The national effort must begin with--again--a vast campaign to tell the people what went down last year. Be relentless. Tell your elected(?) representatives, and the media, to investigate the fraud last year, deal openly and thoroughly with the danger of election fraud right now, and to pursue the issue of electoral reform ASAP.

It simply will not happen if you don't demand it.

Overall, are you optimistic or pessimistic, long-term, about the fairness of elections in America?

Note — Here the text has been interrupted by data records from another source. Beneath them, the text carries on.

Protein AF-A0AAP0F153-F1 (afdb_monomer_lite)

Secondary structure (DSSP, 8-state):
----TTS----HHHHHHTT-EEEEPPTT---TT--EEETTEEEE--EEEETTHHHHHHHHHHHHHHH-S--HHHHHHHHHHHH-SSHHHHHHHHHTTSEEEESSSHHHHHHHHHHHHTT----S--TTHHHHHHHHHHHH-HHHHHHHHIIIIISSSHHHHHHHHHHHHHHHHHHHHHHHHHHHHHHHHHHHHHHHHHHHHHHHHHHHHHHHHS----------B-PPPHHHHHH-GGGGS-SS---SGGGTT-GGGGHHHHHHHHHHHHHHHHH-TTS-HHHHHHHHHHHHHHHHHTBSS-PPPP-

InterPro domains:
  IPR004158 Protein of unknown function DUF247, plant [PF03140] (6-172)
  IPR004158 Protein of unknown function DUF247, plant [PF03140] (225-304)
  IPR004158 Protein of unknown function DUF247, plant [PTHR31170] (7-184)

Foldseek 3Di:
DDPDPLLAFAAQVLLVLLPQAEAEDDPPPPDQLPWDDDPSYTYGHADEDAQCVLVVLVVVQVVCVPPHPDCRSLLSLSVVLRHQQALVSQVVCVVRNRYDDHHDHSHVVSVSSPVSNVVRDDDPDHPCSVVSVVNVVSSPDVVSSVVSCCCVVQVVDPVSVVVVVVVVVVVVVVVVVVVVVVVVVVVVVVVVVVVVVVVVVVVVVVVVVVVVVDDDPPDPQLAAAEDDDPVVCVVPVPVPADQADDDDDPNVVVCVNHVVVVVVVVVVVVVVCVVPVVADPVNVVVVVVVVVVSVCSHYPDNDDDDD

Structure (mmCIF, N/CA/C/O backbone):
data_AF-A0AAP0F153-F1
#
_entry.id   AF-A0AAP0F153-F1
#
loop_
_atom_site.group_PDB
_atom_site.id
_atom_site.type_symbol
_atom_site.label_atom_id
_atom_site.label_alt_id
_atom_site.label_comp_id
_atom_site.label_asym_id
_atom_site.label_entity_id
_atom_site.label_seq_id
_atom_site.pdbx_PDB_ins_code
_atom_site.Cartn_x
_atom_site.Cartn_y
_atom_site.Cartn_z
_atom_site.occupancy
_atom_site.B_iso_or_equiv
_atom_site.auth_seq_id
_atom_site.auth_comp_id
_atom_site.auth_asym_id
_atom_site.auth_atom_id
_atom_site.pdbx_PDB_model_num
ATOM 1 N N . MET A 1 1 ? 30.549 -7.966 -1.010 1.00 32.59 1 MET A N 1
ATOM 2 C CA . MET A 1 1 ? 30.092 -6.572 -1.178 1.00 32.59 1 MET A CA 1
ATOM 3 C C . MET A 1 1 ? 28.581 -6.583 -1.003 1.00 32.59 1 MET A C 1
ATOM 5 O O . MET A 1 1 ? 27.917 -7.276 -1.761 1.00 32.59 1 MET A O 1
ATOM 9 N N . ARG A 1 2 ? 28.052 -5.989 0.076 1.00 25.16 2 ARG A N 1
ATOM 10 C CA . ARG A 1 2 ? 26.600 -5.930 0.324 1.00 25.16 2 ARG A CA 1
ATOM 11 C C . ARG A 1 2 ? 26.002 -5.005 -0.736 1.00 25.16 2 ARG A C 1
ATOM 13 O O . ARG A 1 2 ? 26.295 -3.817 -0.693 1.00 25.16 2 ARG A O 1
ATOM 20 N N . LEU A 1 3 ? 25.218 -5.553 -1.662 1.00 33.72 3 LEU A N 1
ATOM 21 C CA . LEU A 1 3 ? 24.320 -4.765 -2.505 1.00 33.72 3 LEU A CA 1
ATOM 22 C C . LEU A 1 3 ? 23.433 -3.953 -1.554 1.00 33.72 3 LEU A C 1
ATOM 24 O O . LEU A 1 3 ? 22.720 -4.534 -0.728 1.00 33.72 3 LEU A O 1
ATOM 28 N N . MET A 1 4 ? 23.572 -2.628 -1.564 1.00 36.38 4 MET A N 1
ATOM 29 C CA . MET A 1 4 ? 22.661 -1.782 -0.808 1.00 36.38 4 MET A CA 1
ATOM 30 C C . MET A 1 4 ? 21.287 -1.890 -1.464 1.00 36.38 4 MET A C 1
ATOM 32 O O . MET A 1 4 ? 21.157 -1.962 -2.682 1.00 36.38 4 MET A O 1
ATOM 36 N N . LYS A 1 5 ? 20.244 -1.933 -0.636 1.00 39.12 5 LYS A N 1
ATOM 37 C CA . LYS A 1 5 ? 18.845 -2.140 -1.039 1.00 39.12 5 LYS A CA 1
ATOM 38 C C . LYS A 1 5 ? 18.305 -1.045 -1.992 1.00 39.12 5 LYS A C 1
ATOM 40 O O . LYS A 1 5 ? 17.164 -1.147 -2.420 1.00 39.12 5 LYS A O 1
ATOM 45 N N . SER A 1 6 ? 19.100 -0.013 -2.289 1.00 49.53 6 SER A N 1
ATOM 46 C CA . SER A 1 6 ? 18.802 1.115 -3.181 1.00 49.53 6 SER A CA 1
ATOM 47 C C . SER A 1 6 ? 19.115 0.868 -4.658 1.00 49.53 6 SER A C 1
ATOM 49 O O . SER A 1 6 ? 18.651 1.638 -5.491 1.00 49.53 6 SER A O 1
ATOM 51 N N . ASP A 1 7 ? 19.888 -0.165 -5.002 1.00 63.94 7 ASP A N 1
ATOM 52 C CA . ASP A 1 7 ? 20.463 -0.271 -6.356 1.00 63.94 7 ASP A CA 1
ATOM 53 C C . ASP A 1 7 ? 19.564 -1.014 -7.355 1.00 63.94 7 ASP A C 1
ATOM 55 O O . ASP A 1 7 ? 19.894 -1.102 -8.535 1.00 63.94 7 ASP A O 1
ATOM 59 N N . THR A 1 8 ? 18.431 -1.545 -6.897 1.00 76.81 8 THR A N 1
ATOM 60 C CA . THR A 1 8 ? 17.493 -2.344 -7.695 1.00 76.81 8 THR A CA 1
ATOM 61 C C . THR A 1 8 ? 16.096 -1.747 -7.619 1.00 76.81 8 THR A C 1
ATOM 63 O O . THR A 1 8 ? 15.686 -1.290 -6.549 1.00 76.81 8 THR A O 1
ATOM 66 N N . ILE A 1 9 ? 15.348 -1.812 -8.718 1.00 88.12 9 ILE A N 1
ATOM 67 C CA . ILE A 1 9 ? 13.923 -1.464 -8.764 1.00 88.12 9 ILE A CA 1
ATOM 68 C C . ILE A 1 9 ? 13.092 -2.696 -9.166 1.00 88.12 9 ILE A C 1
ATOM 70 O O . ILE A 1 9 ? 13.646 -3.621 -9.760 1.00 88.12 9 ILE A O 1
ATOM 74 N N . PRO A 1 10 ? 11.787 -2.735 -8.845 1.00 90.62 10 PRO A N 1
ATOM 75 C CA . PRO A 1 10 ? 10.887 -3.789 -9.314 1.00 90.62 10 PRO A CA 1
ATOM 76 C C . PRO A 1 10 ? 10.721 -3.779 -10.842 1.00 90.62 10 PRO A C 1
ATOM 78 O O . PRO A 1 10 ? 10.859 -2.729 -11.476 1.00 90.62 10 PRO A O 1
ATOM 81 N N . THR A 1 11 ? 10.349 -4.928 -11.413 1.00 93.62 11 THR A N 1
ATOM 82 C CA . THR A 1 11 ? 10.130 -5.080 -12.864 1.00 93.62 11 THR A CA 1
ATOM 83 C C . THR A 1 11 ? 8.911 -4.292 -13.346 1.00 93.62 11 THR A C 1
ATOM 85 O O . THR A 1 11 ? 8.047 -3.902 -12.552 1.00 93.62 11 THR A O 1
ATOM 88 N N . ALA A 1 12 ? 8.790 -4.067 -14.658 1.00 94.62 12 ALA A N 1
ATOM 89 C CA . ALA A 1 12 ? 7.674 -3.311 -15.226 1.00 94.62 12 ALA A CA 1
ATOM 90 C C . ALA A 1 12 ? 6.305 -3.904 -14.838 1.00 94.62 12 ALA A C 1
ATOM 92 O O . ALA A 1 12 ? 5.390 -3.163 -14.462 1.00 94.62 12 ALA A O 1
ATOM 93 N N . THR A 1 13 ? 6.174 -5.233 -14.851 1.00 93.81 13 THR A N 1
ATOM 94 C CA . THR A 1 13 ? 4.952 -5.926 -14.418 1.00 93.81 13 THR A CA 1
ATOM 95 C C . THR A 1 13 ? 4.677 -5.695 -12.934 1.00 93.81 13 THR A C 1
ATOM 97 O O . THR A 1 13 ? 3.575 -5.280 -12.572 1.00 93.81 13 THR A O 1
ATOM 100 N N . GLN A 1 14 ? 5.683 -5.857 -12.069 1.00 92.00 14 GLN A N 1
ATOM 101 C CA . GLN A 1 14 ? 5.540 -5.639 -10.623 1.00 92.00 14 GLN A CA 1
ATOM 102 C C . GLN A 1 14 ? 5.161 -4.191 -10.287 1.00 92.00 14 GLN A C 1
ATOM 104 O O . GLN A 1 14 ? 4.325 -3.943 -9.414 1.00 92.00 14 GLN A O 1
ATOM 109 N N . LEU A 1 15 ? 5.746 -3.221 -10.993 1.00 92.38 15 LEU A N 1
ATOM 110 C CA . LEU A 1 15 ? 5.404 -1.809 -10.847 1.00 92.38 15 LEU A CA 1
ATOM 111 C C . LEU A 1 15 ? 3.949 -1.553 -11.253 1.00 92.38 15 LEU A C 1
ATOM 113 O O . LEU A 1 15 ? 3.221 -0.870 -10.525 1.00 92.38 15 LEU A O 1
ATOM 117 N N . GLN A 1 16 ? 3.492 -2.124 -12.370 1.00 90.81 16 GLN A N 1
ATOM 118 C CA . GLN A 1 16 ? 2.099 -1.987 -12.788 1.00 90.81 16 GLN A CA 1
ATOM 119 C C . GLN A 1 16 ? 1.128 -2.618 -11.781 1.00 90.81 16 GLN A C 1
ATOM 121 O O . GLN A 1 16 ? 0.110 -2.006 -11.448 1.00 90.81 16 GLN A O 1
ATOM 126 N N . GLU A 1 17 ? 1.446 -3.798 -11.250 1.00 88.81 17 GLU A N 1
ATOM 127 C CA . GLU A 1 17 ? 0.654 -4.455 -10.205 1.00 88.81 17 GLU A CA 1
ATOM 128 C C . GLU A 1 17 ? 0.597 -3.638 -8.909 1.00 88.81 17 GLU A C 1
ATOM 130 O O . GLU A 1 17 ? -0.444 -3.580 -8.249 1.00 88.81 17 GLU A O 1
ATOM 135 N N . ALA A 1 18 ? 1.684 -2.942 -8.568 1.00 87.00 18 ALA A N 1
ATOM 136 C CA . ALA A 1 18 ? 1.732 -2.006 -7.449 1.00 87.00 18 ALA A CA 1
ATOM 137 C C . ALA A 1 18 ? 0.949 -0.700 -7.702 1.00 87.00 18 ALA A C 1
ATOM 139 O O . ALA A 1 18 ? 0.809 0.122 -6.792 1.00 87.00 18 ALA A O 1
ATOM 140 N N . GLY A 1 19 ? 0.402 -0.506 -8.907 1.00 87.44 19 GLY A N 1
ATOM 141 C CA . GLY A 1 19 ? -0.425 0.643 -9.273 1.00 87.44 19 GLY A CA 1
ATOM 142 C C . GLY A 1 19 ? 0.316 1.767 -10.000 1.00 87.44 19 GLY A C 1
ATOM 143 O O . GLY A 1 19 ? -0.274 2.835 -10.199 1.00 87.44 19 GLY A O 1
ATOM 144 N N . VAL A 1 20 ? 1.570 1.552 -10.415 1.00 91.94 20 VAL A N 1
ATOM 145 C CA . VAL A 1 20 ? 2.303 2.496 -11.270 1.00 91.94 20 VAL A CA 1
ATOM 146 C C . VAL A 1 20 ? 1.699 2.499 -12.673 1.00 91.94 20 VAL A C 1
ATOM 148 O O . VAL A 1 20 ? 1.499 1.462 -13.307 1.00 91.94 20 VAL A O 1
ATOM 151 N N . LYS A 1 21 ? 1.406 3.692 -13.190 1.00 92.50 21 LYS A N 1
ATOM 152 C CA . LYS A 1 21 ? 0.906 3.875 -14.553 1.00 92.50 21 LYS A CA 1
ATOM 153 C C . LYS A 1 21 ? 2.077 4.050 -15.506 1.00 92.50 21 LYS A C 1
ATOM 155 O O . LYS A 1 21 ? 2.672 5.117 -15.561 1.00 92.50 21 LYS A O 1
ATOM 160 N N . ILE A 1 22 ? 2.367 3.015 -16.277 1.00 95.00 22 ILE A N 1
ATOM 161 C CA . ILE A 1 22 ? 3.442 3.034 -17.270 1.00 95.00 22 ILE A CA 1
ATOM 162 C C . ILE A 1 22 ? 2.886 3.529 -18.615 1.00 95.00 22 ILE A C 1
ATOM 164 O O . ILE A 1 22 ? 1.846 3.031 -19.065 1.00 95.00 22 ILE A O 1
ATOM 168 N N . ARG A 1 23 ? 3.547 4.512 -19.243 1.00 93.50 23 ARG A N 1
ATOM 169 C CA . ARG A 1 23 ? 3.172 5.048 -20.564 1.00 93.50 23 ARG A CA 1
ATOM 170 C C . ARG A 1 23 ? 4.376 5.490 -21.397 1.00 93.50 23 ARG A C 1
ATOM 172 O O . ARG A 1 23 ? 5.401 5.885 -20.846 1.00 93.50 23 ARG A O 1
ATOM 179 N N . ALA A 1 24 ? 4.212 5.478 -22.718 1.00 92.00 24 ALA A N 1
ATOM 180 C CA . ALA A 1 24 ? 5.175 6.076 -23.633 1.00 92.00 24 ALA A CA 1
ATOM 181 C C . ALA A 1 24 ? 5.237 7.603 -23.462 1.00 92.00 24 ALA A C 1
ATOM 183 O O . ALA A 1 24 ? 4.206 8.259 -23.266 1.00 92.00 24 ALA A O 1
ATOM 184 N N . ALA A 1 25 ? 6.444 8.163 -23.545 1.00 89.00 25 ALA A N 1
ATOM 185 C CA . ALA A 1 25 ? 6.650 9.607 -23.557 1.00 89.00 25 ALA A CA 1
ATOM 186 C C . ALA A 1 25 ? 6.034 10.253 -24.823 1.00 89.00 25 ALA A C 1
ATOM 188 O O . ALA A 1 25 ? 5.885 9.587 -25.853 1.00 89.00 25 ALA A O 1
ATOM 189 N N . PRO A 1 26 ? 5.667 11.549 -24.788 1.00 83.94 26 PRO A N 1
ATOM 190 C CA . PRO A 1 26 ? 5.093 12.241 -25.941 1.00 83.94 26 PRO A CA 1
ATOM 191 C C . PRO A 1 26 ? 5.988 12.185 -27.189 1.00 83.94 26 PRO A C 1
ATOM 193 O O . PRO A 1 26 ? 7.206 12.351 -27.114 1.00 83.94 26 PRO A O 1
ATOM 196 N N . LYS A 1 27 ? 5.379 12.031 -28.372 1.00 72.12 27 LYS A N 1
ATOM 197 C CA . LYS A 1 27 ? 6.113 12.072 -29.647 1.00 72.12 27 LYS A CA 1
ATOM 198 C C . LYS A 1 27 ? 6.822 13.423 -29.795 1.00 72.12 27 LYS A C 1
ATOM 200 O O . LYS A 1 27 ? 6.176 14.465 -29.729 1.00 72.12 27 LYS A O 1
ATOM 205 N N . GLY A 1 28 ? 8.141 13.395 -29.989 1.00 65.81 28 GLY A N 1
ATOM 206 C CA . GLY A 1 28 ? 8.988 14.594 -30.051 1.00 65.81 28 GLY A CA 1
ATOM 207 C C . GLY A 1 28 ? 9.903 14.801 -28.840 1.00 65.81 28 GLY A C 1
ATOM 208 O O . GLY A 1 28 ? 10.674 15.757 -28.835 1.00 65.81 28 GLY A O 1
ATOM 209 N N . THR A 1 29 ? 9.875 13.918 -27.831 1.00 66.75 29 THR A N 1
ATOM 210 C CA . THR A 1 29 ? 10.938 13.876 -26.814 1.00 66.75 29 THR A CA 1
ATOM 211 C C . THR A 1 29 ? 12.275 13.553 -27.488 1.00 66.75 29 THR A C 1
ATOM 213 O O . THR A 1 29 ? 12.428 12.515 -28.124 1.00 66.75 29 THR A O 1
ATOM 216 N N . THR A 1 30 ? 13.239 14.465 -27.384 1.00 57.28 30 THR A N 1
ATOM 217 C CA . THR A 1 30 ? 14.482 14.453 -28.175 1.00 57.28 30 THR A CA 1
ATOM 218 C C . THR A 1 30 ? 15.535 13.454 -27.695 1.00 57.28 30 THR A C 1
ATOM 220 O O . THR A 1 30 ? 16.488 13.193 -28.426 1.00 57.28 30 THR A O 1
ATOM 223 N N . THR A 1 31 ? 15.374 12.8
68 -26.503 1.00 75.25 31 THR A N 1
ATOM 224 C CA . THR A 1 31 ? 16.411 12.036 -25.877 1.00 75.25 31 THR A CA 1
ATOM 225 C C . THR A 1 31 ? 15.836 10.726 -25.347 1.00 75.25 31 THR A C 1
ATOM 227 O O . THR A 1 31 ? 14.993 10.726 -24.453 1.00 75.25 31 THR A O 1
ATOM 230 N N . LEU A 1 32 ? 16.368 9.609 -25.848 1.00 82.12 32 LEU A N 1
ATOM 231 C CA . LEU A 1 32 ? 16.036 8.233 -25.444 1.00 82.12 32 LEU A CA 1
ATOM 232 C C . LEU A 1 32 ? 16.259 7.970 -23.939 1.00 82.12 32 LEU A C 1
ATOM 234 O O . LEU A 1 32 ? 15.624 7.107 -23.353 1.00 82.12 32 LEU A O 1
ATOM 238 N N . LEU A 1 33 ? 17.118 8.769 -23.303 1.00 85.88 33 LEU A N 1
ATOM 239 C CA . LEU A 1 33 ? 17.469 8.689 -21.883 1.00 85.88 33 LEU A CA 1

Miller: The current system's rotten to the core. As far as the people are concerned, however, I'm an optimist. I'm confident that, when they learn the truth, they'll make the right decisions. That's why I wrote Fooled Again.

5 comments:

Anonymous said...

I never could understand why Kerry was content to quickly concede in the 2004 election and why he and the Dems in general have been so reluctant to question the election results. The only thing I can figure is that they fear that rocking the boat will hurt their prospects in 2006 and 08. It's quite dismaying because, let's face it, if the situation had been reversed, the GOP would have raised holy hell about this issue and they would have made it a front-and-center issue that would have dominated the airwaves, day after day.

Anonymous said...

And I could never understand how Kerry came from last place to first place, while Dean went from first place to last. Then Bush winning in November after all the exit polls initially said he lost.

Now I know. The Presidential election is nothing but an illusion. The fix was in right from the start in 2004 and in 2000.

KEVIN SCHMIDT

Barry Schwartz said...

Kerry is too feckless to have stolen the nomination from Dean.

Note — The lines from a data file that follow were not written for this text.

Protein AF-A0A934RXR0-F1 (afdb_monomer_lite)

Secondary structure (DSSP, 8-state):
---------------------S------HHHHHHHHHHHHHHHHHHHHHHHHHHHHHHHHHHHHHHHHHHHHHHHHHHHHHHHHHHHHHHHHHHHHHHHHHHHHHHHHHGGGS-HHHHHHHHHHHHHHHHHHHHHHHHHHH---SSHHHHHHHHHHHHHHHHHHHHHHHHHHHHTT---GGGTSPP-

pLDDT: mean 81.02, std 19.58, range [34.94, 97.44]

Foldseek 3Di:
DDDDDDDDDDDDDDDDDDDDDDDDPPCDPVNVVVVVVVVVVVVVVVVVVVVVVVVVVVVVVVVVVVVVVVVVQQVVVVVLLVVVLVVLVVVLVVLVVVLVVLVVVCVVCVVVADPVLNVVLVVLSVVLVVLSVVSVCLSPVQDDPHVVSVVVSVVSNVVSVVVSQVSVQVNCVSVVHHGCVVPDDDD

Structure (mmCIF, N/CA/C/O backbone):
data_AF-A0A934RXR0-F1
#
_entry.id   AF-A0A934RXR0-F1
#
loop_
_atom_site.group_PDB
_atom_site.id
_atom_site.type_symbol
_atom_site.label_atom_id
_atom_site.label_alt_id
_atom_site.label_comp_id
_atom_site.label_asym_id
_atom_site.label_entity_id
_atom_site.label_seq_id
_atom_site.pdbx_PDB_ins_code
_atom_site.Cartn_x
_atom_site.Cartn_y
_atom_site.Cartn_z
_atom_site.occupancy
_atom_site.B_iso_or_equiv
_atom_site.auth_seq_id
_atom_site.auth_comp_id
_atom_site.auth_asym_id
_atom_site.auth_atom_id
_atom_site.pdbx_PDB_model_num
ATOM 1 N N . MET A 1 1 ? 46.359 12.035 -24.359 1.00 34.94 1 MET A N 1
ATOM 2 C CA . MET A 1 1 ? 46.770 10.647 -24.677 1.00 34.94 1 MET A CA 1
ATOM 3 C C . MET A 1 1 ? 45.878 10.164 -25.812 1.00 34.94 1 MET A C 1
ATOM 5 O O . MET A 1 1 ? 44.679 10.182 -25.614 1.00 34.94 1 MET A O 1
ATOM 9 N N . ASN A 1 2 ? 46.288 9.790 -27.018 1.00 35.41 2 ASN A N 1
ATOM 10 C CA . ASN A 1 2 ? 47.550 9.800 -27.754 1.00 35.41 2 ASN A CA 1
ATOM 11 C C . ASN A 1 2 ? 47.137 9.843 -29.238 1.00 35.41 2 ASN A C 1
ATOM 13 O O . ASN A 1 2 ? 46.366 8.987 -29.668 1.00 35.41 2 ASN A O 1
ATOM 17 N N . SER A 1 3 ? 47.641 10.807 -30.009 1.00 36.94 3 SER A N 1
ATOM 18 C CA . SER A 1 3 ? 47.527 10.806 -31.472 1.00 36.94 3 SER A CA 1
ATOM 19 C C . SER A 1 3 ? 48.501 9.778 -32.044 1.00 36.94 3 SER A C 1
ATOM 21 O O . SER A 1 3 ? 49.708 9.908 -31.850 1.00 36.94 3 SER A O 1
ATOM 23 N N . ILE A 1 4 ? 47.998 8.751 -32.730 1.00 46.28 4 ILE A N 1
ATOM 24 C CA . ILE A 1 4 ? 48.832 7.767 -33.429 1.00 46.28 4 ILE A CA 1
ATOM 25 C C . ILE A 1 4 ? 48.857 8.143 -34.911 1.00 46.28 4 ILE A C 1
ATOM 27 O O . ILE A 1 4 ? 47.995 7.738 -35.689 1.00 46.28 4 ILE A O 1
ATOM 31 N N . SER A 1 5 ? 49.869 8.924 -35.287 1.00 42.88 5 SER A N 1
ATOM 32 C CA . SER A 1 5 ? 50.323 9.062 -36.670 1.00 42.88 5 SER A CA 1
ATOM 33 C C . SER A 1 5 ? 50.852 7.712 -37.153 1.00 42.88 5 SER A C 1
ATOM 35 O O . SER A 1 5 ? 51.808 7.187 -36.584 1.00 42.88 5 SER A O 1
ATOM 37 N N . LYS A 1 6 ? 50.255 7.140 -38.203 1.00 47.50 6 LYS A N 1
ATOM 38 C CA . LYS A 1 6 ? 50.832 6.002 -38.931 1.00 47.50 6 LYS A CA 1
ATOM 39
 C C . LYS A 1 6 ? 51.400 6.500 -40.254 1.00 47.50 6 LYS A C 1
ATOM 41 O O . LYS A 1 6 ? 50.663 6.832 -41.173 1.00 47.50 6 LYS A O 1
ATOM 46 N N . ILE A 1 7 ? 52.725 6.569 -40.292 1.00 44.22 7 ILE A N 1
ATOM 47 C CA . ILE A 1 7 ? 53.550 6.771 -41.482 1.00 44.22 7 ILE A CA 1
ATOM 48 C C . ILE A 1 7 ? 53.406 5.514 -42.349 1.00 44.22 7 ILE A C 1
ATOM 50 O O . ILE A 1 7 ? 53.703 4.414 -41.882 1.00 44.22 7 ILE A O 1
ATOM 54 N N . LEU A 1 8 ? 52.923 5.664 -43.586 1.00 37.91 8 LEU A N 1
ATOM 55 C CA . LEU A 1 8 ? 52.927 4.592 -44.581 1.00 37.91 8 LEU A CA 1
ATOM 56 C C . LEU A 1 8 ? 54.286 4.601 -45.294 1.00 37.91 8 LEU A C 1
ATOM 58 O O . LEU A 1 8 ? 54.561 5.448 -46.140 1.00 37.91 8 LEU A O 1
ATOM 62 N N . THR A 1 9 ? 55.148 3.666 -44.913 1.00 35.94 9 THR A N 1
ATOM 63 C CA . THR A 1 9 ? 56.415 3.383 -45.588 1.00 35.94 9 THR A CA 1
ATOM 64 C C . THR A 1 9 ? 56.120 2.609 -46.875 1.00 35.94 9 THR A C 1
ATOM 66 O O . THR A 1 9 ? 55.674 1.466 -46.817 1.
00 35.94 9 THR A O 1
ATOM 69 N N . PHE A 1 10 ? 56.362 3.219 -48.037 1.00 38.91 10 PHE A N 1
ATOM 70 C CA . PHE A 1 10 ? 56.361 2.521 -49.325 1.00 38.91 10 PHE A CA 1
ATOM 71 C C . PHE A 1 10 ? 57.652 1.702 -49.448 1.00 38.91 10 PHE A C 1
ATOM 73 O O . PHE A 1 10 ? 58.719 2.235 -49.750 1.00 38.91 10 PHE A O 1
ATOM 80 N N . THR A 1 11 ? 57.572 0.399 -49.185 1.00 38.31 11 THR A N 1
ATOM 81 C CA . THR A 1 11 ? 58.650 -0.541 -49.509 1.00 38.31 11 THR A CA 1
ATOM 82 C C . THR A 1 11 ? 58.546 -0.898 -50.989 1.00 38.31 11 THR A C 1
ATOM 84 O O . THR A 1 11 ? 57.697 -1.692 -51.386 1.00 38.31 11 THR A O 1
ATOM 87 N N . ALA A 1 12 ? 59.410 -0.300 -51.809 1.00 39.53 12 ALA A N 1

Having been in opposition to Dean in 2004, I think I can explain what happened to Dean: there were many of us, but we were quiet compared to Dean supporters. We were not strong supporters of anybody. We sat back and waited for the caucuses and primaries, where we went to cast our votes against Dean (or for another).

But it was good that Dean ran and gained prominence.

The Bushists, on the other hand, steal elections.

The nominee IMO, in retrospect, should have been John Edwards. He was the least feckless Democratic candidate. Kerry had to overrule with fecklessness the not-giving-upness of Edwards, after the election was stolen.

Barry Schwartz said...

BTW I don't think Bushists stole the election for Kerry over Dean, either.

Anonymous said...

The best way to attack the current Diebold touch screen voting system is from an accounting perspective. They can not be audited to verify their accuracy. Because security and accuracy are the chief concerns of designing a voting system, it is inconconceivable that this is something that was overlooked. You wouldn't design an ATM machine that way.